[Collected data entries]
========================================

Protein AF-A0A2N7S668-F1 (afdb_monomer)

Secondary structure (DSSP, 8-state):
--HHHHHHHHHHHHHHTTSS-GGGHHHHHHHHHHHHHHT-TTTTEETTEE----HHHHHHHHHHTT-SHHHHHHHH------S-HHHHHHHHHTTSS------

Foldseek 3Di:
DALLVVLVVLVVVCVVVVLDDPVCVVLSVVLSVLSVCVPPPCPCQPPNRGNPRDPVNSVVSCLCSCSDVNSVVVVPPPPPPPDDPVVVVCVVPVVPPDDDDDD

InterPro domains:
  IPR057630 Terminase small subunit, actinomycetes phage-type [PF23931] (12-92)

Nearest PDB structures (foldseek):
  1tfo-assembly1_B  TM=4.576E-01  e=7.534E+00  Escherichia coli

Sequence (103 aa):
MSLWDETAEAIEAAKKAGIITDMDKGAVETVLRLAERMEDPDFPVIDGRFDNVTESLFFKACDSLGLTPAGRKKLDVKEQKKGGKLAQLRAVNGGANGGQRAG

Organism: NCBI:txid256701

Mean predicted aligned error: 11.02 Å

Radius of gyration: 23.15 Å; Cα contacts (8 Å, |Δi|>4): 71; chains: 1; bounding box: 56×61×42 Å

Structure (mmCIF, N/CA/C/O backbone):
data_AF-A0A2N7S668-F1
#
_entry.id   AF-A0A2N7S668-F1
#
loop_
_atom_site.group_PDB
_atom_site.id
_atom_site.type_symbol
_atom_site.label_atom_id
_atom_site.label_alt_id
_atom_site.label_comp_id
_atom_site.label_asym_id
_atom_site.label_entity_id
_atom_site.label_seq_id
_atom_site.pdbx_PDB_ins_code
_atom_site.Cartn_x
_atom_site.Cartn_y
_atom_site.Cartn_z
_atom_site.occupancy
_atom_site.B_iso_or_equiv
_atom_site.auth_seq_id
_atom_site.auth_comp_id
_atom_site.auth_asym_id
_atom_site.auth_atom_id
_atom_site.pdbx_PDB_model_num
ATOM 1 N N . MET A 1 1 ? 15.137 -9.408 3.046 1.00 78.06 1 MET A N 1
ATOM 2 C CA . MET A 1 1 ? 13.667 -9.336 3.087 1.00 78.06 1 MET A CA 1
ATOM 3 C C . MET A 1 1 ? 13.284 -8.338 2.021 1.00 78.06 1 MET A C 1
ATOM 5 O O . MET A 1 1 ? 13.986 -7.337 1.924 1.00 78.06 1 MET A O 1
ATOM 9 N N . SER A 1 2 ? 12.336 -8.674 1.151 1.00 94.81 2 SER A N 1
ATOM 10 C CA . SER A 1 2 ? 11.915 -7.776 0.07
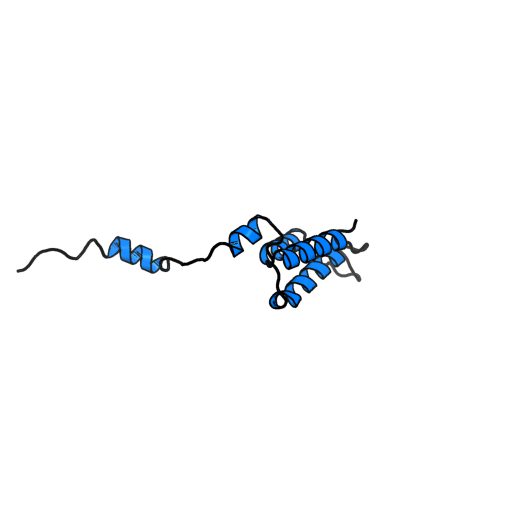0 1.00 94.81 2 SER A CA 1
ATOM 11 C C . SER A 1 2 ? 10.914 -6.739 0.592 1.00 94.81 2 SER A C 1
ATOM 13 O O . SER A 1 2 ? 10.240 -6.978 1.598 1.00 94.81 2 SER A O 1
ATOM 15 N N . LEU A 1 3 ? 10.800 -5.593 -0.078 1.00 94.88 3 LEU A N 1
ATOM 16 C CA . LEU A 1 3 ? 9.747 -4.606 0.159 1.00 94.88 3 LEU A CA 1
ATOM 17 C C . LEU A 1 3 ? 8.372 -5.266 0.053 1.00 94.88 3 LEU A C 1
ATOM 19 O O . LEU A 1 3 ? 7.483 -4.953 0.848 1.00 94.88 3 LEU A O 1
ATOM 23 N N . TRP A 1 4 ? 8.195 -6.198 -0.886 1.00 96.38 4 TRP A N 1
ATOM 24 C CA . TRP A 1 4 ? 6.975 -6.992 -0.976 1.00 96.38 4 TRP A CA 1
ATOM 25 C C . TRP A 1 4 ? 6.709 -7.793 0.307 1.00 96.38 4 TRP A C 1
ATOM 27 O O . TRP A 1 4 ? 5.610 -7.691 0.855 1.00 96.38 4 TRP A O 1
ATOM 37 N N . ASP A 1 5 ? 7.704 -8.526 0.826 1.00 97.75 5 ASP A N 1
ATOM 38 C CA . ASP A 1 5 ? 7.565 -9.339 2.048 1.00 97.75 5 ASP A CA 1
ATOM 39 C C . ASP A 1 5 ? 7.175 -8.476 3.253 1.00 97.75 5 ASP A C 1
ATOM 41 O O . ASP A 1 5 ? 6.239 -8.803 3.984 1.00 97.75 5 ASP A O 1
ATOM 45 N N . GLU A 1 6 ? 7.863 -7.347 3.439 1.00 96.94 6 GLU A N 1
ATOM 46 C CA . GLU A 1 6 ? 7.589 -6.416 4.538 1.00 96.94 6 GLU A CA 1
ATOM 47 C C . GLU A 1 6 ? 6.188 -5.801 4.419 1.00 96.94 6 GLU A C 1
ATOM 49 O O . GLU A 1 6 ? 5.461 -5.653 5.406 1.00 96.94 6 GLU A O 1
ATOM 54 N N . THR A 1 7 ? 5.770 -5.483 3.193 1.00 97.44 7 THR A N 1
ATOM 55 C CA . THR A 1 7 ? 4.441 -4.935 2.908 1.00 97.44 7 THR A CA 1
ATOM 56 C C . THR A 1 7 ? 3.349 -5.967 3.183 1.00 97.44 7 THR A C 1
ATOM 58 O O . THR A 1 7 ? 2.338 -5.647 3.816 1.00 97.44 7 THR A O 1
ATOM 61 N N . ALA A 1 8 ? 3.553 -7.215 2.756 1.00 97.62 8 ALA A N 1
ATOM 62 C CA . ALA A 1 8 ? 2.637 -8.318 3.013 1.00 97.62 8 ALA A CA 1
ATOM 63 C C . ALA A 1 8 ? 2.504 -8.595 4.518 1.00 97.62 8 ALA A C 1
ATOM 65 O O . ALA A 1 8 ? 1.386 -8.722 5.024 1.00 97.62 8 ALA A O 1
ATOM 66 N N . GLU A 1 9 ? 3.616 -8.604 5.257 1.00 97.94 9 GLU A N 1
ATOM 67 C CA . GLU A 1 9 ? 3.605 -8.773 6.711 1.00 97.94 9 GLU A CA 1
ATOM 68 C C . GLU A 1 9 ? 2.835 -7.641 7.411 1.00 97.94 9 GLU A C 1
ATOM 70 O O . GLU A 1 9 ? 1.991 -7.900 8.277 1.00 97.94 9 GLU A O 1
ATOM 75 N N . ALA A 1 10 ? 3.053 -6.389 6.998 1.00 97.00 10 ALA A N 1
ATOM 76 C CA . ALA A 1 10 ? 2.332 -5.238 7.535 1.00 97.00 10 ALA A CA 1
ATOM 77 C C . ALA A 1 10 ? 0.817 -5.318 7.269 1.00 97.00 10 ALA A C 1
ATOM 79 O O . ALA A 1 10 ? 0.016 -5.002 8.154 1.00 97.00 10 ALA A O 1
ATOM 80 N N . ILE A 1 11 ? 0.411 -5.771 6.079 1.00 97.88 11 ILE A N 1
ATOM 81 C CA . ILE A 1 11 ? -0.999 -5.979 5.723 1.00 97.88 11 ILE A CA 1
ATOM 82 C C . ILE A 1 11 ? -1.624 -7.072 6.592 1.00 97.88 11 ILE A C 1
ATOM 84 O O . ILE A 1 11 ? -2.724 -6.882 7.114 1.00 97.88 11 ILE A O 1
ATOM 88 N N . GLU A 1 12 ? -0.936 -8.193 6.802 1.00 97.69 12 GLU A N 1
ATOM 89 C CA . GLU A 1 12 ? -1.432 -9.269 7.667 1.00 97.69 12 GLU A CA 1
ATOM 90 C C . GLU A 1 12 ? -1.553 -8.824 9.130 1.00 97.69 12 GLU A C 1
ATOM 92 O O . GLU A 1 12 ? -2.543 -9.132 9.801 1.00 97.69 12 GLU A O 1
ATOM 97 N N . ALA A 1 13 ? -0.598 -8.038 9.630 1.00 96.75 13 ALA A N 1
ATOM 98 C CA . ALA A 1 13 ? -0.702 -7.424 10.950 1.00 96.75 13 ALA A CA 1
ATOM 99 C C . ALA A 1 13 ? -1.906 -6.464 11.042 1.00 96.75 13 ALA A C 1
ATOM 101 O O . ALA A 1 13 ? -2.653 -6.502 12.022 1.00 96.75 13 ALA A O 1
ATOM 102 N N . ALA A 1 14 ? -2.144 -5.648 10.012 1.00 96.06 14 ALA A N 1
ATOM 103 C CA . ALA A 1 14 ? -3.272 -4.720 9.960 1.00 96.06 14 ALA A CA 1
ATOM 104 C C . ALA A 1 14 ? -4.634 -5.434 9.866 1.00 96.06 14 ALA A C 1
ATOM 106 O O . ALA A 1 14 ? -5.593 -4.988 10.499 1.00 96.06 14 ALA A O 1
ATOM 107 N N . LYS A 1 15 ? -4.721 -6.567 9.156 1.00 96.31 15 LYS A N 1
ATOM 108 C CA . LYS A 1 15 ? -5.908 -7.443 9.154 1.00 96.31 15 LYS A CA 1
ATOM 109 C C . LYS A 1 15 ? -6.182 -8.019 10.542 1.00 96.31 15 LYS A C 1
ATOM 111 O O . LYS A 1 15 ? -7.306 -7.936 11.028 1.00 96.31 15 LYS A O 1
ATOM 116 N N . LYS A 1 16 ? -5.152 -8.541 11.223 1.00 96.38 16 LYS A N 1
ATOM 117 C CA . LYS A 1 16 ? -5.272 -9.049 12.607 1.00 96.38 16 LYS A CA 1
ATOM 118 C C . LYS A 1 16 ? -5.729 -7.965 13.586 1.00 96.38 16 LYS A C 1
ATOM 120 O O . LYS A 1 16 ? -6.457 -8.264 14.527 1.00 96.38 16 LYS A O 1
ATOM 125 N N . ALA A 1 17 ? -5.323 -6.718 13.354 1.00 93.25 17 ALA A N 1
ATOM 126 C CA . ALA A 1 17 ? -5.748 -5.559 14.134 1.00 93.25 17 ALA A CA 1
ATOM 127 C C . ALA A 1 17 ? -7.149 -5.029 13.759 1.00 93.25 17 ALA A C 1
ATOM 129 O O . ALA A 1 17 ? -7.623 -4.090 14.394 1.00 93.25 17 ALA A O 1
ATOM 130 N N . GLY A 1 18 ? -7.808 -5.592 12.739 1.00 93.50 18 GLY A N 1
ATOM 131 C CA . GLY A 1 18 ? -9.125 -5.153 12.265 1.00 93.50 18 GLY A CA 1
ATOM 132 C C . GLY A 1 18 ? -9.122 -3.819 11.508 1.00 93.50 18 GLY A C 1
ATOM 133 O O . GLY A 1 18 ? -10.182 -3.230 11.323 1.00 93.50 18 GLY A O 1
ATOM 134 N N . ILE A 1 19 ? -7.949 -3.330 11.092 1.00 93.31 19 ILE A N 1
ATOM 135 C CA . ILE A 1 19 ? -7.797 -2.081 10.326 1.00 93.31 19 ILE A CA 1
ATOM 136 C C . ILE A 1 19 ? -8.137 -2.319 8.853 1.00 93.31 19 ILE A C 1
ATOM 138 O O . ILE A 1 19 ? -8.814 -1.502 8.238 1.00 93.31 19 ILE A O 1
ATOM 142 N N . ILE A 1 20 ? -7.661 -3.440 8.305 1.00 95.50 20 ILE A N 1
ATOM 143 C CA . ILE A 1 20 ? -7.929 -3.884 6.935 1.00 95.50 20 ILE A CA 1
ATOM 144 C C . ILE A 1 20 ? -8.989 -4.981 6.977 1.00 95.50 20 ILE A C 1
ATOM 146 O O . ILE A 1 20 ? -8.900 -5.916 7.775 1.00 95.50 20 ILE A O 1
ATOM 150 N N . THR A 1 21 ? -9.966 -4.880 6.084 1.00 95.00 21 THR A N 1
ATOM 151 C CA . THR A 1 21 ? -11.080 -5.819 5.938 1.00 95.00 21 THR A CA 1
ATOM 152 C C . THR A 1 21 ? -11.117 -6.416 4.532 1.00 95.00 21 THR A C 1
ATOM 154 O O . THR A 1 21 ? -10.384 -6.000 3.633 1.00 95.00 21 THR A O 1
ATOM 157 N N . ASP A 1 22 ? -12.023 -7.366 4.300 1.00 95.81 22 ASP A N 1
ATOM 158 C CA . ASP A 1 22 ? -12.237 -7.940 2.965 1.00 95.81 22 ASP A CA 1
ATOM 159 C C . ASP A 1 22 ? -12.670 -6.894 1.923 1.00 95.81 22 ASP A C 1
ATOM 161 O O . ASP A 1 22 ? -12.447 -7.082 0.724 1.00 95.81 22 ASP A O 1
ATOM 165 N N . MET A 1 23 ? -13.242 -5.767 2.362 1.00 95.62 23 MET A N 1
ATOM 166 C CA . MET A 1 23 ? -13.609 -4.660 1.476 1.00 95.62 23 MET A CA 1
ATOM 167 C C . MET A 1 23 ? -12.385 -3.977 0.851 1.00 95.62 23 MET A C 1
ATOM 169 O O . MET A 1 23 ? -12.485 -3.414 -0.237 1.00 95.62 23 MET A O 1
ATOM 173 N N . ASP A 1 24 ? -11.221 -4.075 1.493 1.00 96.31 24 ASP A N 1
ATOM 174 C CA . ASP A 1 24 ? -9.985 -3.410 1.079 1.00 96.31 24 ASP A CA 1
ATOM 175 C C . ASP A 1 24 ? -9.144 -4.264 0.118 1.00 96.31 24 ASP A C 1
ATOM 177 O O . ASP A 1 24 ? -8.067 -3.846 -0.309 1.00 96.31 24 ASP A O 1
ATOM 181 N N . LYS A 1 25 ? -9.625 -5.459 -0.265 1.00 96.31 25 LYS A N 1
ATOM 182 C CA . LYS A 1 25 ? -8.868 -6.443 -1.060 1.00 96.31 25 LYS A CA 1
ATOM 183 C C . LYS A 1 25 ? -8.256 -5.857 
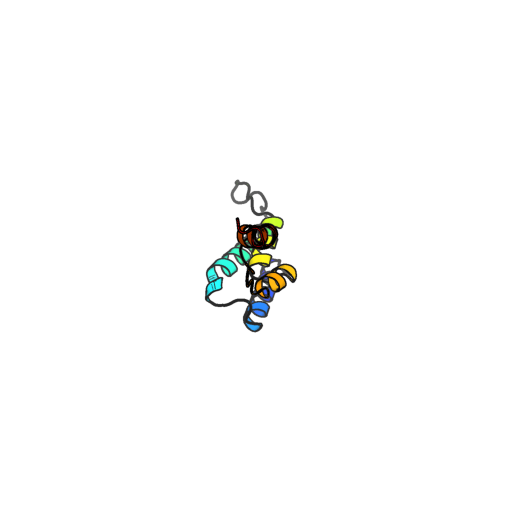-2.336 1.00 96.31 25 LYS A C 1
ATOM 185 O O . LYS A 1 25 ? -7.114 -6.165 -2.661 1.00 96.31 25 LYS A O 1
ATOM 190 N N . GLY A 1 26 ? -8.991 -5.002 -3.052 1.00 96.75 26 GLY A N 1
ATOM 191 C CA . GLY A 1 26 ? -8.480 -4.358 -4.269 1.00 96.75 26 GLY A CA 1
ATOM 192 C C . GLY A 1 26 ? -7.361 -3.346 -3.999 1.00 96.75 26 GLY A C 1
ATOM 193 O O . GLY A 1 26 ? -6.400 -3.258 -4.764 1.00 96.75 26 GLY A O 1
ATOM 194 N N . ALA A 1 27 ? -7.453 -2.608 -2.892 1.00 96.44 27 ALA A N 1
ATOM 195 C CA . ALA A 1 27 ? -6.426 -1.655 -2.487 1.00 96.44 27 ALA A CA 1
ATOM 196 C C . ALA A 1 27 ? -5.170 -2.377 -1.972 1.00 96.44 27 ALA A C 1
ATOM 198 O O . ALA A 1 27 ? -4.062 -2.005 -2.349 1.00 96.44 27 ALA A O 1
ATOM 199 N N . VAL A 1 28 ? -5.344 -3.458 -1.207 1.00 97.81 28 VAL A N 1
ATOM 200 C CA . VAL A 1 28 ? -4.267 -4.363 -0.771 1.00 97.81 28 VAL A CA 1
ATOM 201 C C . VAL A 1 28 ? -3.486 -4.918 -1.962 1.00 97.81 28 VAL A C 1
ATOM 203 O O . VAL A 1 28 ? -2.268 -4.778 -2.014 1.00 97.81 28 VAL A O 1
ATOM 206 N N . GLU A 1 29 ? -4.186 -5.478 -2.950 1.00 97.62 29 GLU A N 1
ATOM 207 C CA . GLU A 1 29 ? -3.568 -6.011 -4.170 1.00 97.62 29 GLU A CA 1
ATOM 208 C C . GLU A 1 29 ? -2.775 -4.934 -4.925 1.00 97.62 29 GLU A C 1
ATOM 210 O O . GLU A 1 29 ? -1.681 -5.180 -5.424 1.00 97.62 29 GLU A O 1
ATOM 215 N N . THR A 1 30 ? -3.305 -3.711 -4.979 1.00 96.12 30 THR A N 1
ATOM 216 C CA . THR A 1 30 ? -2.624 -2.591 -5.638 1.00 96.12 30 THR A CA 1
ATOM 217 C C . THR A 1 30 ? -1.332 -2.219 -4.912 1.00 96.12 30 THR A C 1
ATOM 219 O O . THR A 1 30 ? -0.313 -2.025 -5.564 1.00 96.12 30 THR A O 1
ATOM 222 N N . VAL A 1 31 ? -1.344 -2.150 -3.577 1.00 97.06 31 VAL A N 1
ATOM 223 C CA . VAL A 1 31 ? -0.144 -1.835 -2.784 1.00 97.06 31 VAL A CA 1
ATOM 224 C C . VAL A 1 31 ? 0.940 -2.898 -2.961 1.00 97.06 31 VAL A C 1
ATOM 226 O O . VAL A 1 31 ? 2.103 -2.544 -3.138 1.00 97.06 31 VAL A O 1
ATOM 229 N N . LEU A 1 32 ? 0.568 -4.179 -2.996 1.00 97.56 32 LEU A N 1
ATOM 230 C CA . LEU A 1 32 ? 1.513 -5.272 -3.242 1.00 97.56 32 LEU A CA 1
ATOM 231 C C . LEU A 1 32 ? 2.129 -5.204 -4.646 1.00 97.56 32 LEU A C 1
ATOM 233 O O . LEU A 1 32 ? 3.336 -5.368 -4.787 1.00 97.56 32 LEU A O 1
ATOM 237 N N . ARG A 1 33 ? 1.338 -4.878 -5.674 1.00 95.50 33 AR
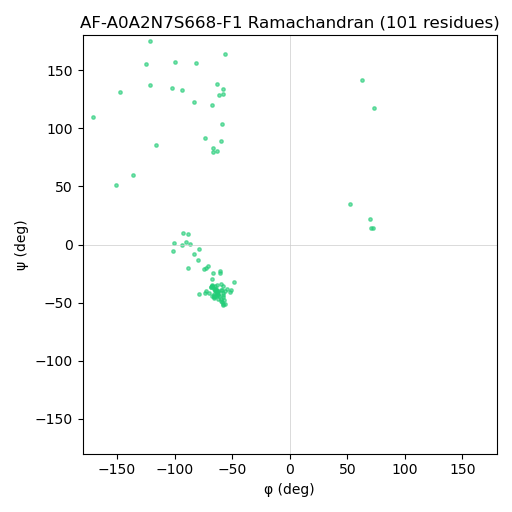G A N 1
ATOM 238 C CA . ARG A 1 33 ? 1.862 -4.665 -7.037 1.00 95.50 33 ARG A CA 1
ATOM 239 C C . ARG A 1 33 ? 2.791 -3.462 -7.135 1.00 95.50 33 ARG A C 1
ATOM 241 O O . ARG A 1 33 ? 3.739 -3.489 -7.910 1.00 95.50 33 ARG A O 1
ATOM 248 N N . LEU A 1 34 ? 2.514 -2.395 -6.382 1.00 95.31 34 LEU A N 1
ATOM 249 C CA . LEU A 1 34 ? 3.413 -1.242 -6.310 1.00 95.31 34 LEU A CA 1
ATOM 250 C C . LEU A 1 34 ? 4.744 -1.629 -5.656 1.00 95.31 34 LEU A C 1
ATOM 252 O O . LEU A 1 34 ? 5.783 -1.232 -6.171 1.00 95.31 34 LEU A O 1
ATOM 256 N N . ALA A 1 35 ? 4.715 -2.421 -4.577 1.00 95.94 35 ALA A N 1
ATOM 257 C CA . ALA A 1 35 ? 5.927 -2.948 -3.951 1.00 95.94 35 ALA A CA 1
ATOM 258 C C . ALA A 1 35 ? 6.738 -3.811 -4.933 1.00 95.94 35 ALA A C 1
ATOM 260 O O . ALA A 1 35 ? 7.922 -3.557 -5.122 1.00 95.94 35 ALA A O 1
ATOM 261 N N . GLU A 1 36 ? 6.083 -4.750 -5.625 1.00 94.56 36 GLU A N 1
ATOM 262 C CA . GLU A 1 36 ? 6.718 -5.607 -6.637 1.00 94.56 36 GLU A CA 1
ATOM 263 C C . GLU A 1 36 ? 7.357 -4.785 -7.764 1.00 94.56 36 GLU A C 1
ATOM 265 O O . GLU A 1 36 ? 8.508 -5.009 -8.124 1.00 94.56 36 GLU A O 1
ATOM 270 N N . ARG A 1 37 ? 6.645 -3.775 -8.283 1.00 93.12 37 ARG A N 1
ATOM 271 C CA . ARG A 1 37 ? 7.161 -2.903 -9.349 1.00 93.12 37 ARG A CA 1
ATOM 272 C C . ARG A 1 37 ? 8.382 -2.093 -8.942 1.00 93.12 37 ARG A C 1
ATOM 274 O O . ARG A 1 37 ? 9.235 -1.845 -9.784 1.00 93.12 37 ARG A O 1
ATOM 281 N N . MET A 1 38 ? 8.459 -1.662 -7.686 1.00 92.12 38 MET A N 1
ATOM 282 C CA . MET A 1 38 ? 9.607 -0.905 -7.179 1.00 92.12 38 MET A CA 1
ATOM 283 C C . MET A 1 38 ? 10.859 -1.768 -6.990 1.00 92.12 38 MET A C 1
ATOM 285 O O . MET A 1 38 ? 11.960 -1.225 -6.935 1.00 92.12 38 MET A O 1
ATOM 289 N N . GLU A 1 39 ? 10.697 -3.086 -6.886 1.00 93.31 39 GLU A N 1
ATOM 290 C CA . GLU A 1 39 ? 11.794 -4.053 -6.767 1.00 93.31 39 GLU A CA 1
ATOM 291 C C . GLU A 1 39 ? 12.131 -4.753 -8.088 1.00 93.31 39 GLU A C 1
ATOM 293 O O . GLU A 1 39 ? 13.026 -5.600 -8.123 1.00 93.31 39 GLU A O 1
ATOM 298 N N . ASP A 1 40 ? 11.435 -4.405 -9.173 1.00 94.06 40 ASP A N 1
ATOM 299 C CA . ASP A 1 40 ? 11.735 -4.918 -10.503 1.00 94.06 40 ASP A CA 1
ATOM 300 C C . ASP A 1 40 ? 13.192 -4.566 -10.877 1.00 94.06 40 ASP A C 1
ATOM 302 O O . ASP A 1 40 ? 13.599 -3.407 -10.729 1.00 94.06 40 ASP A O 1
ATOM 306 N N . PRO A 1 41 ? 14.007 -5.533 -11.340 1.00 93.94 41 PRO A N 1
ATOM 307 C CA . PRO A 1 41 ? 15.414 -5.294 -11.664 1.00 93.94 41 PRO A CA 1
ATOM 308 C C . PRO A 1 41 ? 15.612 -4.253 -12.772 1.00 93.94 41 PRO A C 1
ATOM 310 O O . PRO A 1 41 ? 16.672 -3.627 -12.827 1.00 93.94 41 PRO A O 1
ATOM 313 N N . ASP A 1 42 ? 14.606 -4.061 -13.627 1.00 93.94 42 ASP A N 1
ATOM 314 C CA . ASP A 1 42 ? 14.631 -3.096 -14.719 1.00 93.94 42 ASP A CA 1
ATOM 315 C C . ASP A 1 42 ? 14.019 -1.740 -14.310 1.00 93.94 42 ASP A C 1
ATOM 317 O O . ASP A 1 42 ? 14.006 -0.796 -15.104 1.00 93.94 42 ASP A O 1
ATOM 321 N N . PHE A 1 43 ? 13.539 -1.581 -13.069 1.00 90.38 43 PHE A N 1
ATOM 322 C CA . PHE A 1 43 ? 12.992 -0.315 -12.575 1.00 90.38 43 PHE A CA 1
ATOM 323 C C . PHE A 1 43 ? 14.031 0.830 -12.673 1.00 90.38 43 PHE A C 1
ATOM 325 O O . PHE A 1 43 ? 15.185 0.665 -12.271 1.00 90.38 43 PHE A O 1
ATOM 332 N N . PRO A 1 44 ? 13.657 2.029 -13.176 1.00 91.31 44 PRO A N 1
ATOM 333 C CA . PRO A 1 44 ? 12.300 2.488 -13.488 1.00 91.31 44 PRO A CA 1
ATOM 334 C C . PRO A 1 44 ? 11.846 2.248 -14.938 1.00 91.31 44 PRO A C 1
ATOM 336 O O . PRO A 1 44 ? 10.827 2.797 -15.342 1.00 91.31 44 PRO A O 1
ATOM 339 N N . VAL A 1 45 ? 12.579 1.492 -15.759 1.00 93.44 45 VAL A N 1
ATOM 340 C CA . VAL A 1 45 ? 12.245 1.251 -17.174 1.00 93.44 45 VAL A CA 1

========================================

> _Aim of the exercise_
What is asked for is an exact copy of the lines above from the one containing "ATOM 298 N N" through the one containing "ATOM 332 N N", and only those.

> _Answer section_
ATOM 298 N N . ASP A 1 40 ? 11.435 -4.405 -9.173 1.00 94.06 40 ASP A N 1
ATOM 299 C CA . ASP A 1 40 ? 11.735 -4.918 -10.503 1.00 94.06 40 ASP A CA 1
ATOM 300 C C . ASP A 1 40 ? 13.192 -4.566 -10.877 1.00 94.06 40 ASP A C 1
ATOM 302 O O . ASP A 1 40 ? 13.599 -3.407 -10.729 1.00 94.06 40 ASP A O 1
ATOM 306 N N . PRO A 1 41 ? 14.007 -5.533 -11.340 1.00 93.94 41 PRO A N 1
ATOM 307 C CA . PRO A 1 41 ? 15.414 -5.294 -11.664 1.00 93.94 41 PRO A CA 1
ATOM 308 C C . PRO A 1 41 ? 15.612 -4.253 -12.772 1.00 93.94 41 PRO A C 1
ATOM 310 O O . PRO A 1 41 ? 16.672 -3.627 -12.827 1.00 93.94 41 PRO A O 1
ATOM 313 N N . ASP A 1 42 ? 14.606 -4.061 -13.627 1.00 93.94 42 ASP A N 1
ATOM 314 C CA . ASP A 1 42 ? 14.631 -3.096 -14.719 1.00 93.94 42 ASP A CA 1
ATOM 315 C C . ASP A 1 42 ? 14.019 -1.740 -14.310 1.00 93.94 42 ASP A C 1
ATOM 317 O O . ASP A 1 42 ? 14.006 -0.796 -15.104 1.00 93.94 42 ASP A O 1
ATOM 321 N N . PHE A 1 43 ? 13.539 -1.581 -13.069 1.00 90.38 43 PHE A N 1
ATOM 322 C CA . PHE A 1 43 ? 12.992 -0.315 -12.575 1.00 90.38 43 PHE A CA 1
ATOM 323 C C . PHE A 1 43 ? 14.031 0.830 -12.673 1.00 90.38 43 PHE A C 1
ATOM 325 O O . PHE A 1 43 ? 15.185 0.665 -12.271 1.00 90.38 43 PHE A O 1
ATOM 332 N N . PRO A 1 44 ? 13.657 2.029 -13.176 1.00 91.31 44 PRO A N 1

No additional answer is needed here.